Тот заходился в восторге боя, выл и скалился, как дикий зверь. Но когда казак умело контратаковал, аварец отражал его выпады с поразительной быстротой.
Вот уже острие татарской шашки чиркнуло по груди Акимки, и только газыри спасли его от первой крови. Но время крови приближалось. В такой лихой рубке трудно было остаться невредимым. Кровь уже била в глаза Ахмаза, кровь стучалась в виски казака и искала выхода.
Акимка почувствовал, что слишком увел в сторону клинок и никак не успевает вернуть его назад.
Он прыгнул в сторону, но чуть раньше перед глазами сверкнула холодная молния и обожгла левое плечо. Наплевать! Правая рука — рубака. Наплевать!

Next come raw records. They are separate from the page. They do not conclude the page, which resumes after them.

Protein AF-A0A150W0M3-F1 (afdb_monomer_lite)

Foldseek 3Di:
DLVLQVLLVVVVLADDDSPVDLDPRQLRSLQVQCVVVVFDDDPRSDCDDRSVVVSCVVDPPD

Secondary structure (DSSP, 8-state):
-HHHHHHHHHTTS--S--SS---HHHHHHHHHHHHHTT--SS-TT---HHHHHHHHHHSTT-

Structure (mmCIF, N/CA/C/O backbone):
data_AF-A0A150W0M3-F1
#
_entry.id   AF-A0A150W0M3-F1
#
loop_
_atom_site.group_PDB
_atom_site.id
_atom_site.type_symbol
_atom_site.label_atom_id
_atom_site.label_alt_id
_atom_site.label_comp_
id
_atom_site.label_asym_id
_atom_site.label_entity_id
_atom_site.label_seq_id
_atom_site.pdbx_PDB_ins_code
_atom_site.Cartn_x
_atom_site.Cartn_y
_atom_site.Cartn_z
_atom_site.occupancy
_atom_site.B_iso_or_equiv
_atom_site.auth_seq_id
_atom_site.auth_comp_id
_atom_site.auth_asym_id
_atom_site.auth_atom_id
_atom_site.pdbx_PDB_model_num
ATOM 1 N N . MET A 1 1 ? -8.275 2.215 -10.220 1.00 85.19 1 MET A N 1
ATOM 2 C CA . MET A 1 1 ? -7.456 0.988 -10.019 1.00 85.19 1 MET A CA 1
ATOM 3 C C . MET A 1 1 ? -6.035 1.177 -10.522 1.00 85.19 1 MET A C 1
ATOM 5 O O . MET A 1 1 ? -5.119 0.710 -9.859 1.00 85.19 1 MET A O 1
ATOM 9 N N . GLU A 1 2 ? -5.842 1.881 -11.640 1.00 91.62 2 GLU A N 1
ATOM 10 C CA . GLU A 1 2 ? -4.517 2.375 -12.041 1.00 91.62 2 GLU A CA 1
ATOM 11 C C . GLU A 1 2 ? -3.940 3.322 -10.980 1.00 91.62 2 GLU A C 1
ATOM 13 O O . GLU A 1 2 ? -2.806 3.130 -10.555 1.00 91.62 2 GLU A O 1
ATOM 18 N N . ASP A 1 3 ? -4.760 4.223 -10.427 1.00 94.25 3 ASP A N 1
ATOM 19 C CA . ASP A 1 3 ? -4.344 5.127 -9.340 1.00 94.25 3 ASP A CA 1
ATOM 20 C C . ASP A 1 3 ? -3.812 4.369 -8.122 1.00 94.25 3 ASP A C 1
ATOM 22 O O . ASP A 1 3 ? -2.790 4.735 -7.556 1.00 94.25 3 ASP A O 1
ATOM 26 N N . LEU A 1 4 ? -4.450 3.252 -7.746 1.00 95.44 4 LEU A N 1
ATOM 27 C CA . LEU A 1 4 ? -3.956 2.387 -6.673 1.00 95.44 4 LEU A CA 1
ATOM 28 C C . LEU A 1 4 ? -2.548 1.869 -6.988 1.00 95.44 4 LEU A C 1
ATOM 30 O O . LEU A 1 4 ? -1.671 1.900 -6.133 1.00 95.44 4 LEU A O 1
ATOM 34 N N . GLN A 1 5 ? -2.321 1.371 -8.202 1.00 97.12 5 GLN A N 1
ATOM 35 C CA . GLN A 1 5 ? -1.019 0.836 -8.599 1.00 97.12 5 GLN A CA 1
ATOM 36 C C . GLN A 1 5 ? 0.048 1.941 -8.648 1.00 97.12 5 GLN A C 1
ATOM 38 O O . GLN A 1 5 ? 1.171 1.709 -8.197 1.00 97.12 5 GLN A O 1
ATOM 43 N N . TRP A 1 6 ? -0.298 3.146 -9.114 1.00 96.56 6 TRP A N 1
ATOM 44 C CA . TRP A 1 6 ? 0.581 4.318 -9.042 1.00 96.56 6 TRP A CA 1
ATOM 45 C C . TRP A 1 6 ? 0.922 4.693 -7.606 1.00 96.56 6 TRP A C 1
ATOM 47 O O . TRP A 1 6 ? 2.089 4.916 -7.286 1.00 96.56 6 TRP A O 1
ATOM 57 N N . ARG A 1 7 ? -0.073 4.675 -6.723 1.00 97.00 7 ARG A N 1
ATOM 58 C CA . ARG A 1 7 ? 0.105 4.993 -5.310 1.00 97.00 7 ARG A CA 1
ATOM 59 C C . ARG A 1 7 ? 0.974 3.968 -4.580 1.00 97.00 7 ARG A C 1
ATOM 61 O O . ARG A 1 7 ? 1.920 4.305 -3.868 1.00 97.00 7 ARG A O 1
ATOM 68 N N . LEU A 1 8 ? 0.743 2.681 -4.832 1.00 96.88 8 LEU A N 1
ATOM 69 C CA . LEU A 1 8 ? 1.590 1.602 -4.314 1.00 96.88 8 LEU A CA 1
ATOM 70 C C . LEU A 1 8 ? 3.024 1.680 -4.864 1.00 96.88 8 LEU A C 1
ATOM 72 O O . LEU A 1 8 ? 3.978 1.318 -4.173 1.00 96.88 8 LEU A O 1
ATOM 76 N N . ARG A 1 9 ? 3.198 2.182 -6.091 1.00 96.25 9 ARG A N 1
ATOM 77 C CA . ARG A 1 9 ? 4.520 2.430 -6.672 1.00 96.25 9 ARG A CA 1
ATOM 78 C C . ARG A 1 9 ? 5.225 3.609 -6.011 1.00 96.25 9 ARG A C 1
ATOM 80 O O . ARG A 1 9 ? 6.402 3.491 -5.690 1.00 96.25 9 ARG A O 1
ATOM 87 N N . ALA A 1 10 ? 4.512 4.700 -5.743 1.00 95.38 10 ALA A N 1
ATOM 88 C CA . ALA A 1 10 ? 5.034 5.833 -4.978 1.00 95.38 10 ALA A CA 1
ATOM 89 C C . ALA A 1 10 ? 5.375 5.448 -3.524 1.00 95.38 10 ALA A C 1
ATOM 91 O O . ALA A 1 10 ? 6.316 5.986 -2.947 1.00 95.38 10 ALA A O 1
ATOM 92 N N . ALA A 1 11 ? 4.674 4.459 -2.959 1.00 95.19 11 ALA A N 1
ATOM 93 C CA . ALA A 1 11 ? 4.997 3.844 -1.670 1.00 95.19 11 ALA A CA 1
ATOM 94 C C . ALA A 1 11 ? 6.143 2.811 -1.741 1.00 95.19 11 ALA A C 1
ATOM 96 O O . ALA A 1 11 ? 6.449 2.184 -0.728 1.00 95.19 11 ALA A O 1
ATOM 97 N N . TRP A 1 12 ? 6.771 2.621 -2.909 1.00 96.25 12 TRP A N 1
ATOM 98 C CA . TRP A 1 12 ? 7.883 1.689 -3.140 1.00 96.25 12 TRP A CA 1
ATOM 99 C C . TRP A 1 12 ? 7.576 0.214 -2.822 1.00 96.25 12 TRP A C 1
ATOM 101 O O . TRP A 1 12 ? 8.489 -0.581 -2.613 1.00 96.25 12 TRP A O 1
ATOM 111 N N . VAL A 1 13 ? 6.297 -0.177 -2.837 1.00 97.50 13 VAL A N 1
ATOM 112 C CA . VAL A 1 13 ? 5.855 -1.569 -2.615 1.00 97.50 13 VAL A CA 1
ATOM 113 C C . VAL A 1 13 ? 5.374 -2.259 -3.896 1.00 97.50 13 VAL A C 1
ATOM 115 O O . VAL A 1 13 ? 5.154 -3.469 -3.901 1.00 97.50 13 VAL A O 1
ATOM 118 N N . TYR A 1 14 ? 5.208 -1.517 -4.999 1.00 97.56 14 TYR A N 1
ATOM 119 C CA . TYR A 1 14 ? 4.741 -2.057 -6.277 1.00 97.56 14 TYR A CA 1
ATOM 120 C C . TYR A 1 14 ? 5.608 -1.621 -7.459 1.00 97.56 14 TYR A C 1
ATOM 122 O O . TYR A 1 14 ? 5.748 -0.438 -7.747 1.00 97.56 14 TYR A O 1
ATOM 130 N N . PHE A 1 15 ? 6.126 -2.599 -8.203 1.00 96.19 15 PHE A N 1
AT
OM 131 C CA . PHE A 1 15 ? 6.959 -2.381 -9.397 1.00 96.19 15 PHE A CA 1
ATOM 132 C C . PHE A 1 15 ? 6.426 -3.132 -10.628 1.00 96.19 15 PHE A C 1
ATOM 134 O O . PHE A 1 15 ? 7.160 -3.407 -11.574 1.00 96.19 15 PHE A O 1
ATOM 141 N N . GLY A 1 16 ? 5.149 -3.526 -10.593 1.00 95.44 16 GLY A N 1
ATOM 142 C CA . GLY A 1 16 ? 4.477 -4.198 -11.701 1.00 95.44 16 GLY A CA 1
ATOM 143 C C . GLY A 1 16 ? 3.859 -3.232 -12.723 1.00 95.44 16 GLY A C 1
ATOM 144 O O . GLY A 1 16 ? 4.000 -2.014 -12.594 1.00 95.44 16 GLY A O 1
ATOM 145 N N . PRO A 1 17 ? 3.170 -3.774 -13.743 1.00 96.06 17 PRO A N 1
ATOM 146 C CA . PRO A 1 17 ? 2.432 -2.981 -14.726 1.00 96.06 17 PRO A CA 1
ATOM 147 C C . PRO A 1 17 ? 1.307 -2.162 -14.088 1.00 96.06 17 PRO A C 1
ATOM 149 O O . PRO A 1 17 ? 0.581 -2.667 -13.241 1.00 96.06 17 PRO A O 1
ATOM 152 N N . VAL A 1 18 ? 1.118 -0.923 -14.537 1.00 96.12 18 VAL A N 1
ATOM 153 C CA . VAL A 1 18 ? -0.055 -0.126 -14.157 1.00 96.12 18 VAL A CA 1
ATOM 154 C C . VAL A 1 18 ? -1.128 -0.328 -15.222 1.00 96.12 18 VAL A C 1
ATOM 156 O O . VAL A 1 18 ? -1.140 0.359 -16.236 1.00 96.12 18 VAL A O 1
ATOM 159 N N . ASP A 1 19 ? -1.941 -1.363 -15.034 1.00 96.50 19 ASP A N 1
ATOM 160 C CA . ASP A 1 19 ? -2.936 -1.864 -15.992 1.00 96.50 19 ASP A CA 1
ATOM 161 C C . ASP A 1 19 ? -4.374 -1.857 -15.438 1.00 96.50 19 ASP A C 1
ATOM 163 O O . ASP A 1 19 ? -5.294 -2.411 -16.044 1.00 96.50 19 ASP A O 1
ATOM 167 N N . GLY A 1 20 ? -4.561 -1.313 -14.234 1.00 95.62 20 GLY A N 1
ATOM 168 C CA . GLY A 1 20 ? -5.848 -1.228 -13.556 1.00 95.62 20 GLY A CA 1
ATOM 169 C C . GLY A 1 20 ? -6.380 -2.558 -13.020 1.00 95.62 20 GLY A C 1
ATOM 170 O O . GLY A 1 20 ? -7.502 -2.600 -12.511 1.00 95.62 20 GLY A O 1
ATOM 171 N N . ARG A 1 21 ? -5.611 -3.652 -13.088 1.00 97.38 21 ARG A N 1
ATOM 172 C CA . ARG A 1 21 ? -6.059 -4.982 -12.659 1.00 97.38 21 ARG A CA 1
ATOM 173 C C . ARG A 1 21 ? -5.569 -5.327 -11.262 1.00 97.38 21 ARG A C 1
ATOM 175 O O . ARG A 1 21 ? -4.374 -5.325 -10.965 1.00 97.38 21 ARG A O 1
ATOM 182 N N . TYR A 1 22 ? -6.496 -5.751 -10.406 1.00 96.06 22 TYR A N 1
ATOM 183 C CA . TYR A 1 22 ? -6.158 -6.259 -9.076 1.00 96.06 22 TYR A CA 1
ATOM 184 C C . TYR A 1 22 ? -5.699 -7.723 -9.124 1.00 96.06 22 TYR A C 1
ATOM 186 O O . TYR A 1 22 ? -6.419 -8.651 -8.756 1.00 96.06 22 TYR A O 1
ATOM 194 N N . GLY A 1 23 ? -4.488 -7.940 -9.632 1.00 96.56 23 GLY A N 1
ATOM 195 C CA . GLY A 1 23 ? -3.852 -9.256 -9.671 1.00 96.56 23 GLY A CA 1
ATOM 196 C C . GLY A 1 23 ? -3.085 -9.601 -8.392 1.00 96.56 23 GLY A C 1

Но по торжествующему вою Ахмаза казак понял, что дело его плохо, и с каждой минутой ему будет все труднее. Вот и сейчас предательская змея поползла по его ногам, обвиваясь вокруг них и мешая Акимке двигаться.
— Гляди, Акимка, — услышал он знакомый до боли голос над самым ухом, — татарин после удара наискось всегда клинок подкручивает и понизу возвращает с петелькой. Красуется! А ведь он, провалившись, так и пойдет по накатанной, не успеет оправиться. Гляди же, Акимка…
Задержал, как мог, Акимка уходящие из него силы, вырвал шашку из боя и тут же вернул ее с другой стороны, чувствуя, что летит, словно ветер в незатворенное окошко.
Полуотрубленная голова аварца мотнулась в бок, тело, секунду назад прыгавшее в дикой ярости, сразу обмякло и рухнуло в траву. Только ноги его еще продолжали незаконченный боевой танец.
Тогда Акимка зачем-то оглянулся, но сзади никого не было. Но он махнул кому-то невидимому окровавленной шашкой и крикнул:
— Спасибо тебе, Фомка! Дружок ты мой единственный!..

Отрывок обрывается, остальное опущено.